SQL Server 2000 Consolidation: a business case
Case study 2: Korea Telecom
Korea Telecom (KT), once Korea’s national phone company, is now the country’s leading provider of
business and consumer network services. KT is a highly diversified communications company. Beyond
its core infrastructure and wireless communications services, KT is also a major provider of Internet
services, with over five million Internet subscribers.
The challenge
The transition from government carrier to fully privatized enterprise is as challenging as the change
from plain-old-telephone-services (POTS) company into network service provider. In the past decade,
KT has successfully managed both these transformations. But with the company’s new competitive
reality came the need to improve performance and reduce costs. KT’s IT infrastructure was, at the
same time, a significant impediment to delivering innovative services that help retain customers—and
a major opportunity to improve the efficiency of KT’s business processes and gain a competitive
advantage on costs. KT needed to migrate from a multi-platform, multi-OS, multi-application IT
environment that was unreliable, inflexible, and costly to one that streamlined operations, reduced
costs, mitigated risks, and maximized return.
At the same time, KT wanted to streamline service deployment and customer support. The key to
achieving these objectives was to standardize around an open architecture compatible with legacy IT
and network systems.
The solution
As a first step, KT deployed HP Integrity Superdome servers running Microsoft Windows Server 2003
Datacenter Edition (64-bit) to consolidate disparate systems and databases.
In the past, KT’s systems had been dominated by UNIX servers and Oracle databases. Company-
wide, more than 600 UNIX servers of various kinds from IBM, Sun Microsystems, HP, and Compaq
were deployed, along with database servers from Informix as well as Oracle. KT was running 62
different systems for services and network management. As a first step, KT planned to consolidate
these down to 36 systems, including 13 HP Integrity Superdome servers. KT had been spending tens
of billions of Korean won each year (U.S.$20 million) on the expansion, management, and
maintenance of its system servers. Once the new consolidated system is deployed, the company
estimates that its annual spend will be just 35% of the amount it previously took to maintain KT’s
UNIX- and Oracle-based systems.
By reducing complexity, KT has reduced IT costs. The new infrastructure is achieving much-improved
benchmarks in performance, scalability, reliability, and price/performance. KT is expecting additional
benefits such as greater customer satisfaction, faster provision of information for decision-making,
prompt acceptance of new service, streamlining of the work environment through identical user
interfaces, faster return on investment, and reduced TCO. In addition, facility management integration
will facilitate the provision of recent management information to support business decision-making.
Further, service-level agreement (SLA)-based service management and workplace management will
contribute to enhancing the company’s quality of service. Last but not least, KT will also be able to
make profits by commercializing the company’s NeOSS (New & Next Operations Support System).

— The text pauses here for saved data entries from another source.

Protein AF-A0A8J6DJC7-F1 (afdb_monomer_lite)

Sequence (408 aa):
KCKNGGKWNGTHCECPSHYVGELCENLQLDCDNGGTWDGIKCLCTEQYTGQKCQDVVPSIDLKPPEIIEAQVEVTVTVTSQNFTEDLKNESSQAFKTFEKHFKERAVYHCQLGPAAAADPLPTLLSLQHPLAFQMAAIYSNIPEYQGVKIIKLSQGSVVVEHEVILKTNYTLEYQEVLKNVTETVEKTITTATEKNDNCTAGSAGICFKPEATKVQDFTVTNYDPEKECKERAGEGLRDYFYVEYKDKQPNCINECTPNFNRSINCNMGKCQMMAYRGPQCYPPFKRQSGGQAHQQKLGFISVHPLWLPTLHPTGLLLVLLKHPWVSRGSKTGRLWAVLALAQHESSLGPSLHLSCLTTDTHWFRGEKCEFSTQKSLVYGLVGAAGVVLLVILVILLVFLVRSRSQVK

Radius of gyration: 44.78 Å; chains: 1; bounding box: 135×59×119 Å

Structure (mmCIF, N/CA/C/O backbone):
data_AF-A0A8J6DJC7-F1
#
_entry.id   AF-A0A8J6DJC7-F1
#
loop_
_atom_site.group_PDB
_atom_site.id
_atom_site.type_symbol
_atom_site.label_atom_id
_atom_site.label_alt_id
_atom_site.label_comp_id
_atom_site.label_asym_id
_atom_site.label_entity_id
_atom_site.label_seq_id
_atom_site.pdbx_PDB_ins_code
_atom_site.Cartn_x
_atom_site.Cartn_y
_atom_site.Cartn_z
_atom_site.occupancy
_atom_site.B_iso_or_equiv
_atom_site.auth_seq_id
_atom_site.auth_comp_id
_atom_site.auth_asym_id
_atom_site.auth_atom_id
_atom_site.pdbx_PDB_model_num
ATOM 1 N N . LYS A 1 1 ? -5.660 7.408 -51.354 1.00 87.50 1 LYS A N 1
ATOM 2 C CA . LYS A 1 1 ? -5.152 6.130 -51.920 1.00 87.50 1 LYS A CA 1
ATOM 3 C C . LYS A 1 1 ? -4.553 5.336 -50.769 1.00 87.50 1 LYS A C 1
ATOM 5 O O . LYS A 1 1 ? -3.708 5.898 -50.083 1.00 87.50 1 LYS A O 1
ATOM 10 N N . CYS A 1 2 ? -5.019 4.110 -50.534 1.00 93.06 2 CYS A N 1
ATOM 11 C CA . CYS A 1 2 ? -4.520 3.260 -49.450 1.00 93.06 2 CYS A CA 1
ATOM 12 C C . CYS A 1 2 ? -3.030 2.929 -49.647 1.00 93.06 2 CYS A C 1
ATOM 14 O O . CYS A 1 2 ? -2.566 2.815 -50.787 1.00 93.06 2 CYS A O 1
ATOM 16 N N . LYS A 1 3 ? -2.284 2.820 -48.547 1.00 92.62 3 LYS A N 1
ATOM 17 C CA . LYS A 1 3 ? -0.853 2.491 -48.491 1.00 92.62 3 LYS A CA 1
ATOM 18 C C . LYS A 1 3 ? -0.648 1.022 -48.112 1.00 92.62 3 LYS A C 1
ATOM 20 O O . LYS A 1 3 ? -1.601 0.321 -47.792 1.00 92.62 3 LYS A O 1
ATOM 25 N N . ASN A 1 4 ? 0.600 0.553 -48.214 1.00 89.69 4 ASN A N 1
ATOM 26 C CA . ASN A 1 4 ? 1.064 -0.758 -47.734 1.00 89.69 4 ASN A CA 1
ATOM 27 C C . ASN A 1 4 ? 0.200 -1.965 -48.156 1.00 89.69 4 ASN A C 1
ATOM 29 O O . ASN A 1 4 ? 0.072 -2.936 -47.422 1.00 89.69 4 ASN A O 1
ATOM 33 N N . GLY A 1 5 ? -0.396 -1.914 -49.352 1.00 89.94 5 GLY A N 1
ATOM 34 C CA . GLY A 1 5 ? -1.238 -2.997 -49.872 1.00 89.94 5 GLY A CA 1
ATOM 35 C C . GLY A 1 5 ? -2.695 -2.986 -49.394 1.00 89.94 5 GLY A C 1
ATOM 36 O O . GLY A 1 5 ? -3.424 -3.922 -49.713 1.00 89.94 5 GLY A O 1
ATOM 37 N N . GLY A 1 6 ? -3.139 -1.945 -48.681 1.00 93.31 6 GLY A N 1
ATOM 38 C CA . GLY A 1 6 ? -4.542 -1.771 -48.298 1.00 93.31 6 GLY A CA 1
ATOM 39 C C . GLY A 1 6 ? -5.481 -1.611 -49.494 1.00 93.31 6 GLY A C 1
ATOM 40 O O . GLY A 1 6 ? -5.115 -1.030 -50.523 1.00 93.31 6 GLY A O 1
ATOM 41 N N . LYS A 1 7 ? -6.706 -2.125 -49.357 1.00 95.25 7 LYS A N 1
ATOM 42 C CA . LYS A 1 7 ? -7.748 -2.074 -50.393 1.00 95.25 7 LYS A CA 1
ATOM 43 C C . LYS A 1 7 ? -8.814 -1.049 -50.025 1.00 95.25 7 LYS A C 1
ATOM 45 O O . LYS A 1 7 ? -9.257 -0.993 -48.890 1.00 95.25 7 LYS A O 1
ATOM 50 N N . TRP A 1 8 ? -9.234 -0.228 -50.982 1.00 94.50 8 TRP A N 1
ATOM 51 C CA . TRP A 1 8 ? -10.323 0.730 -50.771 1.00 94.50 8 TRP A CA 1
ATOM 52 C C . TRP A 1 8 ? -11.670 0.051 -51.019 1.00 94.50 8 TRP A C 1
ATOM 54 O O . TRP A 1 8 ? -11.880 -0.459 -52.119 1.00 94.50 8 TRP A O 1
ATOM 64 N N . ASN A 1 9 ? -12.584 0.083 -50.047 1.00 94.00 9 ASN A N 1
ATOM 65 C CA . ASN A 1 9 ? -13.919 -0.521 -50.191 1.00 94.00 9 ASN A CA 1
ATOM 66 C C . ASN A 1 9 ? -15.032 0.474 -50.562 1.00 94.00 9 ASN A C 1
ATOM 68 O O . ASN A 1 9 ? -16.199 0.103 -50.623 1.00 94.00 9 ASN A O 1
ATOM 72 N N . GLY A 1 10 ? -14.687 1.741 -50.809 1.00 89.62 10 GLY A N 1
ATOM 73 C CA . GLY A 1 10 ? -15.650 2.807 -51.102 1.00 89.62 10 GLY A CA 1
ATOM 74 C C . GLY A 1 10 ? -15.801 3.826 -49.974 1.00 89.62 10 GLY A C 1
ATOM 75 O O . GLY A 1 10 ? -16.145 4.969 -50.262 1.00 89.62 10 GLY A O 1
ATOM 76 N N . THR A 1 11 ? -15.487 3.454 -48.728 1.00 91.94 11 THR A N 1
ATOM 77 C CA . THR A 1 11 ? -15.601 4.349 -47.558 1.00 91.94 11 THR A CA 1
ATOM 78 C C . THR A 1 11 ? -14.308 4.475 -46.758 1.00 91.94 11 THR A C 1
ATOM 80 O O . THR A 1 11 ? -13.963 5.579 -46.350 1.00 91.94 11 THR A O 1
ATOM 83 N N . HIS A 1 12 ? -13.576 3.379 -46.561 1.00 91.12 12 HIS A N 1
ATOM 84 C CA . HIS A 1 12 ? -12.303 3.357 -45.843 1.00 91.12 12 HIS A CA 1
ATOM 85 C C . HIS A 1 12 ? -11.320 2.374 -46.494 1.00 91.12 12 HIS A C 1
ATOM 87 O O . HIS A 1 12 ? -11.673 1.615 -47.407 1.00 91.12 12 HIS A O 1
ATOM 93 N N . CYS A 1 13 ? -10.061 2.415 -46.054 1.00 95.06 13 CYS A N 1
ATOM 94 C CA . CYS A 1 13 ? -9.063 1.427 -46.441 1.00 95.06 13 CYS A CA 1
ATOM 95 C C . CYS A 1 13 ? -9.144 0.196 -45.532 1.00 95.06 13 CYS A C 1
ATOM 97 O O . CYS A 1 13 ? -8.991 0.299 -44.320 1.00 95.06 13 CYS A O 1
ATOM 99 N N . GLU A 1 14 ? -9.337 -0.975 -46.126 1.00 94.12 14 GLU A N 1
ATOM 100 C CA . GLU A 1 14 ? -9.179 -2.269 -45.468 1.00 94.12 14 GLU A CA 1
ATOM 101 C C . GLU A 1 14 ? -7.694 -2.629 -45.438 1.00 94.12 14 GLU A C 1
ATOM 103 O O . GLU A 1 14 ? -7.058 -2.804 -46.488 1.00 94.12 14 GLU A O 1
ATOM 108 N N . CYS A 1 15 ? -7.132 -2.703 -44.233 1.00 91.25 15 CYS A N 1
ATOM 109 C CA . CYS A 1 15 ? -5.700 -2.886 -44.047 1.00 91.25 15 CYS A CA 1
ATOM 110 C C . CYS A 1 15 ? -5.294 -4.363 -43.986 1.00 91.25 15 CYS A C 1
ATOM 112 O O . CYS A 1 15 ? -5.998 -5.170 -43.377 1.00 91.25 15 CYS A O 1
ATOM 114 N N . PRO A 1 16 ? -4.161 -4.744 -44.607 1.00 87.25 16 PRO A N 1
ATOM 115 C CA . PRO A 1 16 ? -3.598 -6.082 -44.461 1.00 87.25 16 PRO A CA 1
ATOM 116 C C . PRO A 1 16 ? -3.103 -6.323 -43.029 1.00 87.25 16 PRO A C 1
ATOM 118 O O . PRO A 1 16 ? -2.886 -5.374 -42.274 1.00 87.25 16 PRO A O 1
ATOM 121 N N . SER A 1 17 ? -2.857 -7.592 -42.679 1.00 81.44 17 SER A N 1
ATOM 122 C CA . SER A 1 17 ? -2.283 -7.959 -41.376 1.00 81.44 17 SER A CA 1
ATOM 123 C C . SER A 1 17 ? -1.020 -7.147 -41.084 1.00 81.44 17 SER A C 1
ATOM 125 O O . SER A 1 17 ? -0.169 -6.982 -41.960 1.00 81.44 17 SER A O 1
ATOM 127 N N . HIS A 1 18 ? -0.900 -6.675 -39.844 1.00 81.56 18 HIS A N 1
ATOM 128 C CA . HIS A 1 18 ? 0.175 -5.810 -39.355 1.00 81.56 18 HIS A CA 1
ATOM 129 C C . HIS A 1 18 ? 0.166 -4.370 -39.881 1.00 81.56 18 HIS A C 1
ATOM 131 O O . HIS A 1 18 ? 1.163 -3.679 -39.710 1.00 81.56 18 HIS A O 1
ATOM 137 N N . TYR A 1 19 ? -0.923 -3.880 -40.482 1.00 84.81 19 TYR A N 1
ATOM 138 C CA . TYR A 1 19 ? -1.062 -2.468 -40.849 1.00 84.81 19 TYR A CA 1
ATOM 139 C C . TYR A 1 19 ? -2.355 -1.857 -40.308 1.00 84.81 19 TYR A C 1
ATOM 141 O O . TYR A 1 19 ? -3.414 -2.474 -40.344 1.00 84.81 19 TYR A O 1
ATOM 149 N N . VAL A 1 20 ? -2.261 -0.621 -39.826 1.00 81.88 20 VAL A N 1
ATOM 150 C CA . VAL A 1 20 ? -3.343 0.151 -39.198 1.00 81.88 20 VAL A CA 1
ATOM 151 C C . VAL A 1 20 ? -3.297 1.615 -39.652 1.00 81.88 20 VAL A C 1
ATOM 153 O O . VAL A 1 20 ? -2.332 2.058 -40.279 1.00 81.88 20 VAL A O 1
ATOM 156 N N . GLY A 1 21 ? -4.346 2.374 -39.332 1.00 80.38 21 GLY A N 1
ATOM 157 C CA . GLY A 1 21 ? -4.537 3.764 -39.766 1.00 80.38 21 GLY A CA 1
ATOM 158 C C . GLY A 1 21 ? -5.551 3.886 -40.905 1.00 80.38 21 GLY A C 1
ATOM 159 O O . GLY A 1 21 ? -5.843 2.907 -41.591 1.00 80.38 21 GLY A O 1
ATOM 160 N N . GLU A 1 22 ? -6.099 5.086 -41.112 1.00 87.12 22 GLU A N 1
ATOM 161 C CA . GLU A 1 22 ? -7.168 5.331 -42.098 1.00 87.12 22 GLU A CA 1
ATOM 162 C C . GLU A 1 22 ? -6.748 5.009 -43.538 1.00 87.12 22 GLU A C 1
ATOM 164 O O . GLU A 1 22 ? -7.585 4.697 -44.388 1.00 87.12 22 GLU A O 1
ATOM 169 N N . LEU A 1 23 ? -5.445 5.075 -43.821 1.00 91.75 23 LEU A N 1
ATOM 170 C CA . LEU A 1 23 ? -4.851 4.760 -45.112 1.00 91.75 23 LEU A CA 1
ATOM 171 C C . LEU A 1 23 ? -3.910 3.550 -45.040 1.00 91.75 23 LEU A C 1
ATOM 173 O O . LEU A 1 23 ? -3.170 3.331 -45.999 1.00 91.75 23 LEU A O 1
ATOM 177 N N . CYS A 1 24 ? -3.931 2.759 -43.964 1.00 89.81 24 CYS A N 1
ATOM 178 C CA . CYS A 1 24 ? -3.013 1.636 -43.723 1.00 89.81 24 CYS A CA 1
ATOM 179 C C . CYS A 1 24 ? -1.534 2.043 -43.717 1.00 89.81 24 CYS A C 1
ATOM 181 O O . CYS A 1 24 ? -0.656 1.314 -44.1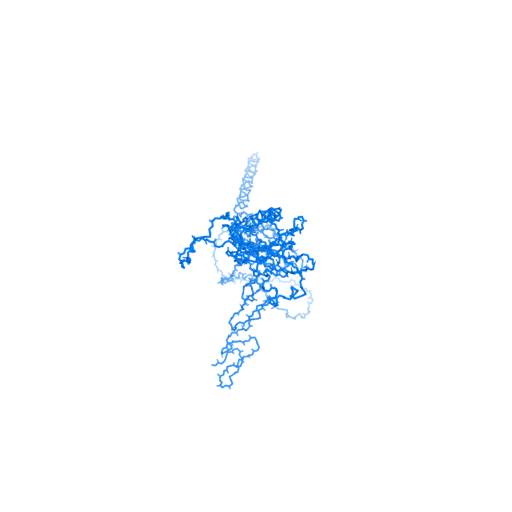80 1.00 89.81 24 CYS A O 1
ATOM 183 N N . GLU A 1 25 ? -1.250 3.258 -43.266 1.00 85.81 25 GLU A N 1
ATOM 184 C CA . GLU A 1 25 ? 0.069 3.870 -43.295 1.00 85.81 25 GLU A CA 1
ATOM 185 C C . GLU A 1 25 ? 0.995 3.389 -42.174 1.00 85.81 25 GLU A C 1
ATOM 187 O O . GLU A 1 25 ? 2.213 3.434 -42.357 1.00 85.81 25 GLU A O 1
ATOM 192 N N . ASN A 1 26 ? 0.438 2.901 -41.062 1.00 78.56 26 ASN A N 1
ATOM 193 C CA . ASN A 1 26 ? 1.190 2.515 -39.874 1.00 78.56 26 ASN A CA 1
ATOM 194 C C . ASN A 1 26 ? 1.335 1.000 -39.800 1.00 78.56 26 ASN A C 1
ATOM 196 O O . ASN A 1 26 ? 0.392 0.272 -40.088 1.00 78.56 26 ASN A O 1
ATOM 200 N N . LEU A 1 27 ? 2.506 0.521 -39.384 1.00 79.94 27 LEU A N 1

This customer needed to move from a UNIX/Oracle infrastructure to a standards-based, flexible IT
infrastructure, with lower costs and complexity, based on Microsoft .NET. The new standards-based
64-bit Integrity server (and 32-bit HP ProLiant server) infrastructure provides enhanced flexibility to
quickly introduce new services, pricing combinations, and more—and to deliver them to customers.
The standard infrastructure enables the consolidation of disparate systems and databases and allows
delivery of wireless Internet and multimedia streaming services—all using a common, standard
infrastructure. At the same time, interoperability with existing systems has streamlined the transition.